No, the Gyro is an analogue sensor, there is *no* I2C involved, of any kind, at all :)

The NXT has a digital (I2C) interface -and- an (two, actually) analogue interface. This sensor makes use of the analogue interface.

- Xander

Author:  MHTS [ Mon Dec 06, 2010 4:02 am ]
Post subject:  Re: Gyro Senosr

Thanks for the clarification. That's what I suspect. The RJ connector isn't just for I2C but has analog pins as well. So the inaccuracy isn't the gyro firmware but the NXT firmware because the NXT firmware is the one who reads the raw A/D and translates it to degrees/sec in integer. If that's the case, doesn't NXT have a raw sensor mode (raw value) where I don't tell NXT what kind of sensor it is and just ask for the raw value from the A/D? (The equivalent of SensorRaw[]). I am sorry about being ignorant on the internals of NXT, just curious on how this works.
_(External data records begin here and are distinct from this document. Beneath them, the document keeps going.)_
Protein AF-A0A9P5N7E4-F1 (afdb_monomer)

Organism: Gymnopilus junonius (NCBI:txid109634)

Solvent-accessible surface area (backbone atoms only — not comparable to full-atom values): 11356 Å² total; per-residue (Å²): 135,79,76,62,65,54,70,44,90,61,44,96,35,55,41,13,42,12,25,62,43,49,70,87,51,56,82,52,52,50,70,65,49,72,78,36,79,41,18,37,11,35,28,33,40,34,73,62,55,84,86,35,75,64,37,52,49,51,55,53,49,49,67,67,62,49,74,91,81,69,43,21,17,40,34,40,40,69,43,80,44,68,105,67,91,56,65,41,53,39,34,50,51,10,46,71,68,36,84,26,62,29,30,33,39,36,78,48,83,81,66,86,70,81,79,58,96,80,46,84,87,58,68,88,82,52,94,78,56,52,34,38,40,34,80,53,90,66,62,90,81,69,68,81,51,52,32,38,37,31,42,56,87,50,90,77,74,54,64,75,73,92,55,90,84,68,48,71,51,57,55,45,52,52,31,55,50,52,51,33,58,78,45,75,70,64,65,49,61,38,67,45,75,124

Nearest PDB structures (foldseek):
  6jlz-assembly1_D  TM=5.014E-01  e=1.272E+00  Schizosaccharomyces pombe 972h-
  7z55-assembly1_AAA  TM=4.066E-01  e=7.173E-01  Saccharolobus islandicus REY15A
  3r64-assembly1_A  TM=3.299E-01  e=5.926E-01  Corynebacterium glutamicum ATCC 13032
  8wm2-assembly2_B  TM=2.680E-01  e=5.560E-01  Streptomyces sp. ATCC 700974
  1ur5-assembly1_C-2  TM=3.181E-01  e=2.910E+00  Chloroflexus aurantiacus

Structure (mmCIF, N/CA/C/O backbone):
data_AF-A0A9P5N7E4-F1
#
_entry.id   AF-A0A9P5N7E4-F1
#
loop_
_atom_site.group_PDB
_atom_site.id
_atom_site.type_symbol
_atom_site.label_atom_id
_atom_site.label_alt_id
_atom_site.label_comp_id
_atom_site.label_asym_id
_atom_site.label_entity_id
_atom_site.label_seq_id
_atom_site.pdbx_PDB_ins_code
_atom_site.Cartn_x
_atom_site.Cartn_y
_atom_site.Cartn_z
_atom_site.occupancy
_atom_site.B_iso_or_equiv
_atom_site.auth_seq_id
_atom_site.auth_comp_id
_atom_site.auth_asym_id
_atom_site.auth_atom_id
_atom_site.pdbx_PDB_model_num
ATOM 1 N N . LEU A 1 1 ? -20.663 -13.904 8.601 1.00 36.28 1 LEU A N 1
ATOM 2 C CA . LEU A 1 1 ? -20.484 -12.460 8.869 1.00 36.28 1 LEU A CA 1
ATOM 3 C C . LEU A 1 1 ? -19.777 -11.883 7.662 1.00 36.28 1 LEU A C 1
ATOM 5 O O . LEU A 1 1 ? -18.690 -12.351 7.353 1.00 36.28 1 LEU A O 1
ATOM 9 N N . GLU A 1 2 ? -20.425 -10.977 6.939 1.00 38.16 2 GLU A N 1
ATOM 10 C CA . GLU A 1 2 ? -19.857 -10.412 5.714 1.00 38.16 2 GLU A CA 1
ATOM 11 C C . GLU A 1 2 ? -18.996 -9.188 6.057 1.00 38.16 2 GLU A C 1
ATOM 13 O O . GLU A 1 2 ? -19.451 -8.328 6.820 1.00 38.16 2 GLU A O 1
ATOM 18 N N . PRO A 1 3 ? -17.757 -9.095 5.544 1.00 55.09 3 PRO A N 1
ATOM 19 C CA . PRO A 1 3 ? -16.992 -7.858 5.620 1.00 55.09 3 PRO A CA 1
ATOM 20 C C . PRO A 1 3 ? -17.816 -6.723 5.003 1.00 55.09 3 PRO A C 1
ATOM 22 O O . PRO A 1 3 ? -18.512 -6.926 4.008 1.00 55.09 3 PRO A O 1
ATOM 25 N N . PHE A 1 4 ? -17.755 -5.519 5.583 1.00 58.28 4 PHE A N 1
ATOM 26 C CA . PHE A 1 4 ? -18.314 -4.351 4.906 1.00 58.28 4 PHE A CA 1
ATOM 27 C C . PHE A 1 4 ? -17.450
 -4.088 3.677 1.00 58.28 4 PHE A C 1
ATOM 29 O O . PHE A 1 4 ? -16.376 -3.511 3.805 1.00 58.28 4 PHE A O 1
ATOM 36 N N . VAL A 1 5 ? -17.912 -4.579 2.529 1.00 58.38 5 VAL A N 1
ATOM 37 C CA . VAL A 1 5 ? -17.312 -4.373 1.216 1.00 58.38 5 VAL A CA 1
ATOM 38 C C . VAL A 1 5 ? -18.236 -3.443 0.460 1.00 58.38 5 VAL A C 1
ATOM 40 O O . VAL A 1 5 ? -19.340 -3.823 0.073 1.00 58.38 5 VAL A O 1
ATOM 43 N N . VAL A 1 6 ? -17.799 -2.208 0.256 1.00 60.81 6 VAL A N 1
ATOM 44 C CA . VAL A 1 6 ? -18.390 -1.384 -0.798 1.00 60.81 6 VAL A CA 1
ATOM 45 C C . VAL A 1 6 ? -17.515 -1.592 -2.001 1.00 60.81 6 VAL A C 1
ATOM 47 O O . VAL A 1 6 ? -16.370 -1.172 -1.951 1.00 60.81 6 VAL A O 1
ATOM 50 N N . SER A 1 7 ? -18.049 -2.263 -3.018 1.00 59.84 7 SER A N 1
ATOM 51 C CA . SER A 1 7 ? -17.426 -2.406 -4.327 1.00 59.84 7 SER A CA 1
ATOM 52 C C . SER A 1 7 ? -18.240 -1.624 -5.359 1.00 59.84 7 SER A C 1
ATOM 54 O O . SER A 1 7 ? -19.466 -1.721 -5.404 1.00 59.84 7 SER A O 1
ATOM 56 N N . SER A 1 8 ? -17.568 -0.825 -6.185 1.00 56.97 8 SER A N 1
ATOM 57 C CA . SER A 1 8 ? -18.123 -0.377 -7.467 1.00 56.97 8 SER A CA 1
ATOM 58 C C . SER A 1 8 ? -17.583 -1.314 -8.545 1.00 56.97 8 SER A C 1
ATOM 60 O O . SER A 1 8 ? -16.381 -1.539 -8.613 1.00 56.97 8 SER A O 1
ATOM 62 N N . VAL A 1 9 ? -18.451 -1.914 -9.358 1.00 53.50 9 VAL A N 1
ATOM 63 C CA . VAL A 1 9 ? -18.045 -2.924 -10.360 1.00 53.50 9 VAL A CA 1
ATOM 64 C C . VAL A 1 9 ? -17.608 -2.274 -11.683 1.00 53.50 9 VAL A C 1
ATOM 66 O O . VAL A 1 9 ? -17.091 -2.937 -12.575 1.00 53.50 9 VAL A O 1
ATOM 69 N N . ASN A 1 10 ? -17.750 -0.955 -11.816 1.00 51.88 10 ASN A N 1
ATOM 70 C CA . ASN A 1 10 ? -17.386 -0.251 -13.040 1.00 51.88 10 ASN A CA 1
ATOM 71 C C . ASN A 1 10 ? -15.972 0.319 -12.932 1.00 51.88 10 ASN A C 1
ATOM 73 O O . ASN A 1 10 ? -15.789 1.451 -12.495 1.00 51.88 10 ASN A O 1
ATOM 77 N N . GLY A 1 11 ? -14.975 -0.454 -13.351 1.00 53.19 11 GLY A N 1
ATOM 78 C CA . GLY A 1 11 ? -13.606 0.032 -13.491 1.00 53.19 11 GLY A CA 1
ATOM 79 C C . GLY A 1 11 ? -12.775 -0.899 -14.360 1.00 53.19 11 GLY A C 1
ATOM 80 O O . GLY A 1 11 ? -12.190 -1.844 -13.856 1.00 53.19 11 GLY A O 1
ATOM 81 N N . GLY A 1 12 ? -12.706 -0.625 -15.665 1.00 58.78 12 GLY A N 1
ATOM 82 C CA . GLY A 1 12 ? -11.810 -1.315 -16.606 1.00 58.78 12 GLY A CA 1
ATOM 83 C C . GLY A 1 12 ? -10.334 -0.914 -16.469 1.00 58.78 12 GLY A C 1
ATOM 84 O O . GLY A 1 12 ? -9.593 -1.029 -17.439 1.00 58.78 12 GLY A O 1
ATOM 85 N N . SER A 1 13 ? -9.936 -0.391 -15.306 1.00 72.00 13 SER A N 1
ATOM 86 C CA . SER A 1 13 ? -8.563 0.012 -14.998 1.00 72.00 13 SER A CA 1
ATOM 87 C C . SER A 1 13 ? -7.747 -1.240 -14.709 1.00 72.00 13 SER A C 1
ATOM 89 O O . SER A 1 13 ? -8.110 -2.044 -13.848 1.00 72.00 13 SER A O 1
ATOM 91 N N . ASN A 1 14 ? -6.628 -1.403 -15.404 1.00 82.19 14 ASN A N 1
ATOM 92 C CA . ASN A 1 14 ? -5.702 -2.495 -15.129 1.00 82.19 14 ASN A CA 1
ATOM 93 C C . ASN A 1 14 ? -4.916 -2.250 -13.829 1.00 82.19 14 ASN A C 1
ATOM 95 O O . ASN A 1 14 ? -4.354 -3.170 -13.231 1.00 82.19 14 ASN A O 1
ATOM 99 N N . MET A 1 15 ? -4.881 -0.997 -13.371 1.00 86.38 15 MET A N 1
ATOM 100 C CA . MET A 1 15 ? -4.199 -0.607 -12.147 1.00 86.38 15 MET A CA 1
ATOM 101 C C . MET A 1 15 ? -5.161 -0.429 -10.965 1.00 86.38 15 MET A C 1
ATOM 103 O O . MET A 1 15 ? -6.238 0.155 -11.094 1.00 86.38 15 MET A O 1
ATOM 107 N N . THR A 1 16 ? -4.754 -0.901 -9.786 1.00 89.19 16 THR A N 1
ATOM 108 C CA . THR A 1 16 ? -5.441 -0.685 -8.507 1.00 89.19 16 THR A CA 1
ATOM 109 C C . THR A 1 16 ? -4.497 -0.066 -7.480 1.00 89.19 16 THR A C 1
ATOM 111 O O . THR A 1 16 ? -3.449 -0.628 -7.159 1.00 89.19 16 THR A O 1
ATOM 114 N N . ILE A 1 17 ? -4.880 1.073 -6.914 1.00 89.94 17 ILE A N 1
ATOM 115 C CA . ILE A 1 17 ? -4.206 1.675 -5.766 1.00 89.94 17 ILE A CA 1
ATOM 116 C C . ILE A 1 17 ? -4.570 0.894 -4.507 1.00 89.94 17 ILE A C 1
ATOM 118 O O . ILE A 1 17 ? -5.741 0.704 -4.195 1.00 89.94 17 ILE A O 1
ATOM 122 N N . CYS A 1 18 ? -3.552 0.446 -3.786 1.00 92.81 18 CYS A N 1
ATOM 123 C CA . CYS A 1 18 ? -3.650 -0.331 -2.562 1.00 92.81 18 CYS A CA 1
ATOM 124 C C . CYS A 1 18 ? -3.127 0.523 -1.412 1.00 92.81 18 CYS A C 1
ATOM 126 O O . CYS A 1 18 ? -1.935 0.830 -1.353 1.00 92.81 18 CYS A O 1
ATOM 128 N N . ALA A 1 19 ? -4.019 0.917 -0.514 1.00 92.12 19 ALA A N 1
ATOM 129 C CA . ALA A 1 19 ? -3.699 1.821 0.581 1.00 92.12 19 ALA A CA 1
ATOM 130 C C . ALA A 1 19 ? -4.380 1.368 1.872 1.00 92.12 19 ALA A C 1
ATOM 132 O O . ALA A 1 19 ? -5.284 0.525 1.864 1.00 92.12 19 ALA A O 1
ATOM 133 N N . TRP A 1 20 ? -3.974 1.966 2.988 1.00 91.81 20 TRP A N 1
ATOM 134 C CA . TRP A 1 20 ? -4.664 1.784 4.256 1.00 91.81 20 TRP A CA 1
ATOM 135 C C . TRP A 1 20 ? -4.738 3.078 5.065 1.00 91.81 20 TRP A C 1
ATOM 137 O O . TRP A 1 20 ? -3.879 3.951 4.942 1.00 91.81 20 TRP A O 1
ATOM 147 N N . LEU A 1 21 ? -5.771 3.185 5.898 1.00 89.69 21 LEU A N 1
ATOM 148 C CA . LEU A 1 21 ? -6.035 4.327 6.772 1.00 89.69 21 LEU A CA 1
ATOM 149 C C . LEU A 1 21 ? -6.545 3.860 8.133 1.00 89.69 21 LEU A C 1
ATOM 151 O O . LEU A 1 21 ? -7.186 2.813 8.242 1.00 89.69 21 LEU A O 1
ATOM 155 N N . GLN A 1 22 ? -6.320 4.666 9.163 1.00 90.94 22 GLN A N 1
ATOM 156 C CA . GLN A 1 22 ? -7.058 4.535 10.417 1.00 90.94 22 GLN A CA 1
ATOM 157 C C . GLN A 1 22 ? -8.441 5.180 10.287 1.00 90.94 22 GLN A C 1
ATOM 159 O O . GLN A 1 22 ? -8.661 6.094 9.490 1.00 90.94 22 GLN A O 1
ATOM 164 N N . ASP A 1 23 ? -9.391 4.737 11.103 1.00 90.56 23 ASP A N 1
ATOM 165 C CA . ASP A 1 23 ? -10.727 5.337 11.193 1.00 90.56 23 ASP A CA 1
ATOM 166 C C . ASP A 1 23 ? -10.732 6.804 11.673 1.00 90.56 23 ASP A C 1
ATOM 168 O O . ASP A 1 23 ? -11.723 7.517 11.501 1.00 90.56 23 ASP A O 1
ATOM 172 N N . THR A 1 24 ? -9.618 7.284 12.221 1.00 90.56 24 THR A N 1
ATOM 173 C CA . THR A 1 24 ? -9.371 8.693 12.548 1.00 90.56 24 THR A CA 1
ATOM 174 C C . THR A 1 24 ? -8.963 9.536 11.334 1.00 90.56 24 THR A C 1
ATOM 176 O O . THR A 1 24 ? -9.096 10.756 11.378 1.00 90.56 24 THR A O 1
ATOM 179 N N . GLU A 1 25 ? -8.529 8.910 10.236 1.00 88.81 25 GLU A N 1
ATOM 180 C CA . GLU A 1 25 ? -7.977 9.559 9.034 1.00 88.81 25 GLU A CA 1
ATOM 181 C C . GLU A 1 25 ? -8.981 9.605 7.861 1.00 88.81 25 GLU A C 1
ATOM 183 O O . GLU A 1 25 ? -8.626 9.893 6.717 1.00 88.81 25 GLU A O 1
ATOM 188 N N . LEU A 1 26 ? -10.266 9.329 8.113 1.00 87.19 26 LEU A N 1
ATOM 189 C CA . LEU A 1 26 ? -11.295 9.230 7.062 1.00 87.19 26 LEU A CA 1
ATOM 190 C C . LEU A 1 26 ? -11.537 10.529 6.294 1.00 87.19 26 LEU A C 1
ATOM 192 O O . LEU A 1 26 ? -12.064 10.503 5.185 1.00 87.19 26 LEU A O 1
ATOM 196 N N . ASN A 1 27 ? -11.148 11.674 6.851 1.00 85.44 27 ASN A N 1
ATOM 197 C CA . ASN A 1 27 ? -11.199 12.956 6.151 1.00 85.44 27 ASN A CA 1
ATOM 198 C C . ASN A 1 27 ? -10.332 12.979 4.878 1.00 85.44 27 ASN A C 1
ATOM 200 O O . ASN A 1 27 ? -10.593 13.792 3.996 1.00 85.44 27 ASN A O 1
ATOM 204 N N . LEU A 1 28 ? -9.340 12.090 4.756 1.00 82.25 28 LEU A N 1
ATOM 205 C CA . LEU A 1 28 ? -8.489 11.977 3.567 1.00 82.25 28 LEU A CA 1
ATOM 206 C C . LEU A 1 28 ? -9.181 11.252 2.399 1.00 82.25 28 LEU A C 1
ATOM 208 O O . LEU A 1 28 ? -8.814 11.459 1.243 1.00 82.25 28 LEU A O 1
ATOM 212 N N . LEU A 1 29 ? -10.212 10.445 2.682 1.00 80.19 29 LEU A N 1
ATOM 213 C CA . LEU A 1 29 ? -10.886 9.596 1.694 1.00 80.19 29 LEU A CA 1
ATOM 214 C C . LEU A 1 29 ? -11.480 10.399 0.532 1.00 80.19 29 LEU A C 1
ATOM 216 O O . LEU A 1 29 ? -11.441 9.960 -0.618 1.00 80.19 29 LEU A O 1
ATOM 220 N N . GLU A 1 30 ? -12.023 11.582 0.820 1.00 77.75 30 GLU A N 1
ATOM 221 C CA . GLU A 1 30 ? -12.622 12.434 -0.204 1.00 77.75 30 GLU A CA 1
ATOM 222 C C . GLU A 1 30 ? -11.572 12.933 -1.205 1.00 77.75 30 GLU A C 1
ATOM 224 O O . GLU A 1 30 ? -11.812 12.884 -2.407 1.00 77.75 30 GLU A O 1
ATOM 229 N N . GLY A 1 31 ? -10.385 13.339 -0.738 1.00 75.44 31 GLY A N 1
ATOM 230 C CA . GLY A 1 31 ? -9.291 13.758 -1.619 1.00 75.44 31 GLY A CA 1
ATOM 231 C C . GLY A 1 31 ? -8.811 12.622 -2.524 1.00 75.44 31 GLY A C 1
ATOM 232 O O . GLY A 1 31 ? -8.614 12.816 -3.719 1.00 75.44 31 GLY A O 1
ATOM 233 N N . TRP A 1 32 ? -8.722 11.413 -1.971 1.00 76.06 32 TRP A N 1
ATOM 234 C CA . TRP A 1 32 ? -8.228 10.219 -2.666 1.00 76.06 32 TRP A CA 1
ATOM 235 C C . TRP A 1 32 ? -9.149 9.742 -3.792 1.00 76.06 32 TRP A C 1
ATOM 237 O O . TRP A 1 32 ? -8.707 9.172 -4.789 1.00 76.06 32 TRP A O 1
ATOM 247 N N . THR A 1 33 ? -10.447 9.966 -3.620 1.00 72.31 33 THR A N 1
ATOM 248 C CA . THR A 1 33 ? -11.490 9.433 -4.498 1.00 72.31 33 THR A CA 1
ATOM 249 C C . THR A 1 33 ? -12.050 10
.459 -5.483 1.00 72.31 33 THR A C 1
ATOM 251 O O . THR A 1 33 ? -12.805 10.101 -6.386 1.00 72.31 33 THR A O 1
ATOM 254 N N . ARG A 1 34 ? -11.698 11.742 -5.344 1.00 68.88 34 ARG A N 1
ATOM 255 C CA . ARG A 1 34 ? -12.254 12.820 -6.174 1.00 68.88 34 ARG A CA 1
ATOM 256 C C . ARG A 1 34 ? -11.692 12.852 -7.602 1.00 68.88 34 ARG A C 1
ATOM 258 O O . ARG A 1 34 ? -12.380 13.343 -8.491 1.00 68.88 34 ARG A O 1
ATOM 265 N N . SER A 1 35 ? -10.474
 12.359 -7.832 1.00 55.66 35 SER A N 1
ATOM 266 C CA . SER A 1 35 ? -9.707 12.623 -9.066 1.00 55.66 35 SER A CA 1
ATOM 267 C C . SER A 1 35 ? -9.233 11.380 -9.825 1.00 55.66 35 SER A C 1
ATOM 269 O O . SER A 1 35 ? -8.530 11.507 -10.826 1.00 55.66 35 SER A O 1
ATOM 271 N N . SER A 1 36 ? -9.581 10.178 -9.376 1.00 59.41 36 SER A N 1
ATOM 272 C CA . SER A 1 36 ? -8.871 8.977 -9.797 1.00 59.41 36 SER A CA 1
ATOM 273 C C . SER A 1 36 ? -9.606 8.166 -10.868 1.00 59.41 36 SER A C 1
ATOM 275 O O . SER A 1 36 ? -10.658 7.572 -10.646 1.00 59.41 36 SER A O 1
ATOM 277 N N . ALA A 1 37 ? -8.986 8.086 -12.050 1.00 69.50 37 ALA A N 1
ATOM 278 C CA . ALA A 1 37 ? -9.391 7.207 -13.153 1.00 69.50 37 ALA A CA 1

Author:  mightor [ Mon Dec 06, 2010 4:10 am ]
Post subject:  Re: Gyro Senosr

The AD conversion is done by the NXT hardware, all the firmware does is read the raw value from this. There really is nothing more raw than the raw AD value. No conversion is done.

- Xander

Author:  MHTS [ Mon Dec 06, 2010 11:16 pm ]
Post subject:  Re: Gyro Senosr

So you are saying the raw value is in the unit of degrees/sec as an integer in the range of 0-1023? If that's the case, it is a very coarse and inaccurate gyro. (i.e. The gyro resolution is 1 degree/sec). The FRC gyro is spec'd at a resolution of 0.69 degree/sec.

Author:  mightor [ Tue Dec 07, 2010 2:17 am ]
Post subject:  Re: Gyro Senosr

I believe the gyro is spec'd at about 300 degrees per second max. The value the gyro returns is the number of degrees per second + offset (around 620).

- Xander

Author:  Aswin [ Tue Dec 07, 2010 4:22 am ]
Post subject:  Re: Gyro Senosr

Coarse and inaccurate, the gyro?

First, it is not the gyro that determines how coarse the readings are. It is the NXT, as it is the NXT that does the conversion to digital values. All analogue sensors on the NXT will have readings between 0 and 1023.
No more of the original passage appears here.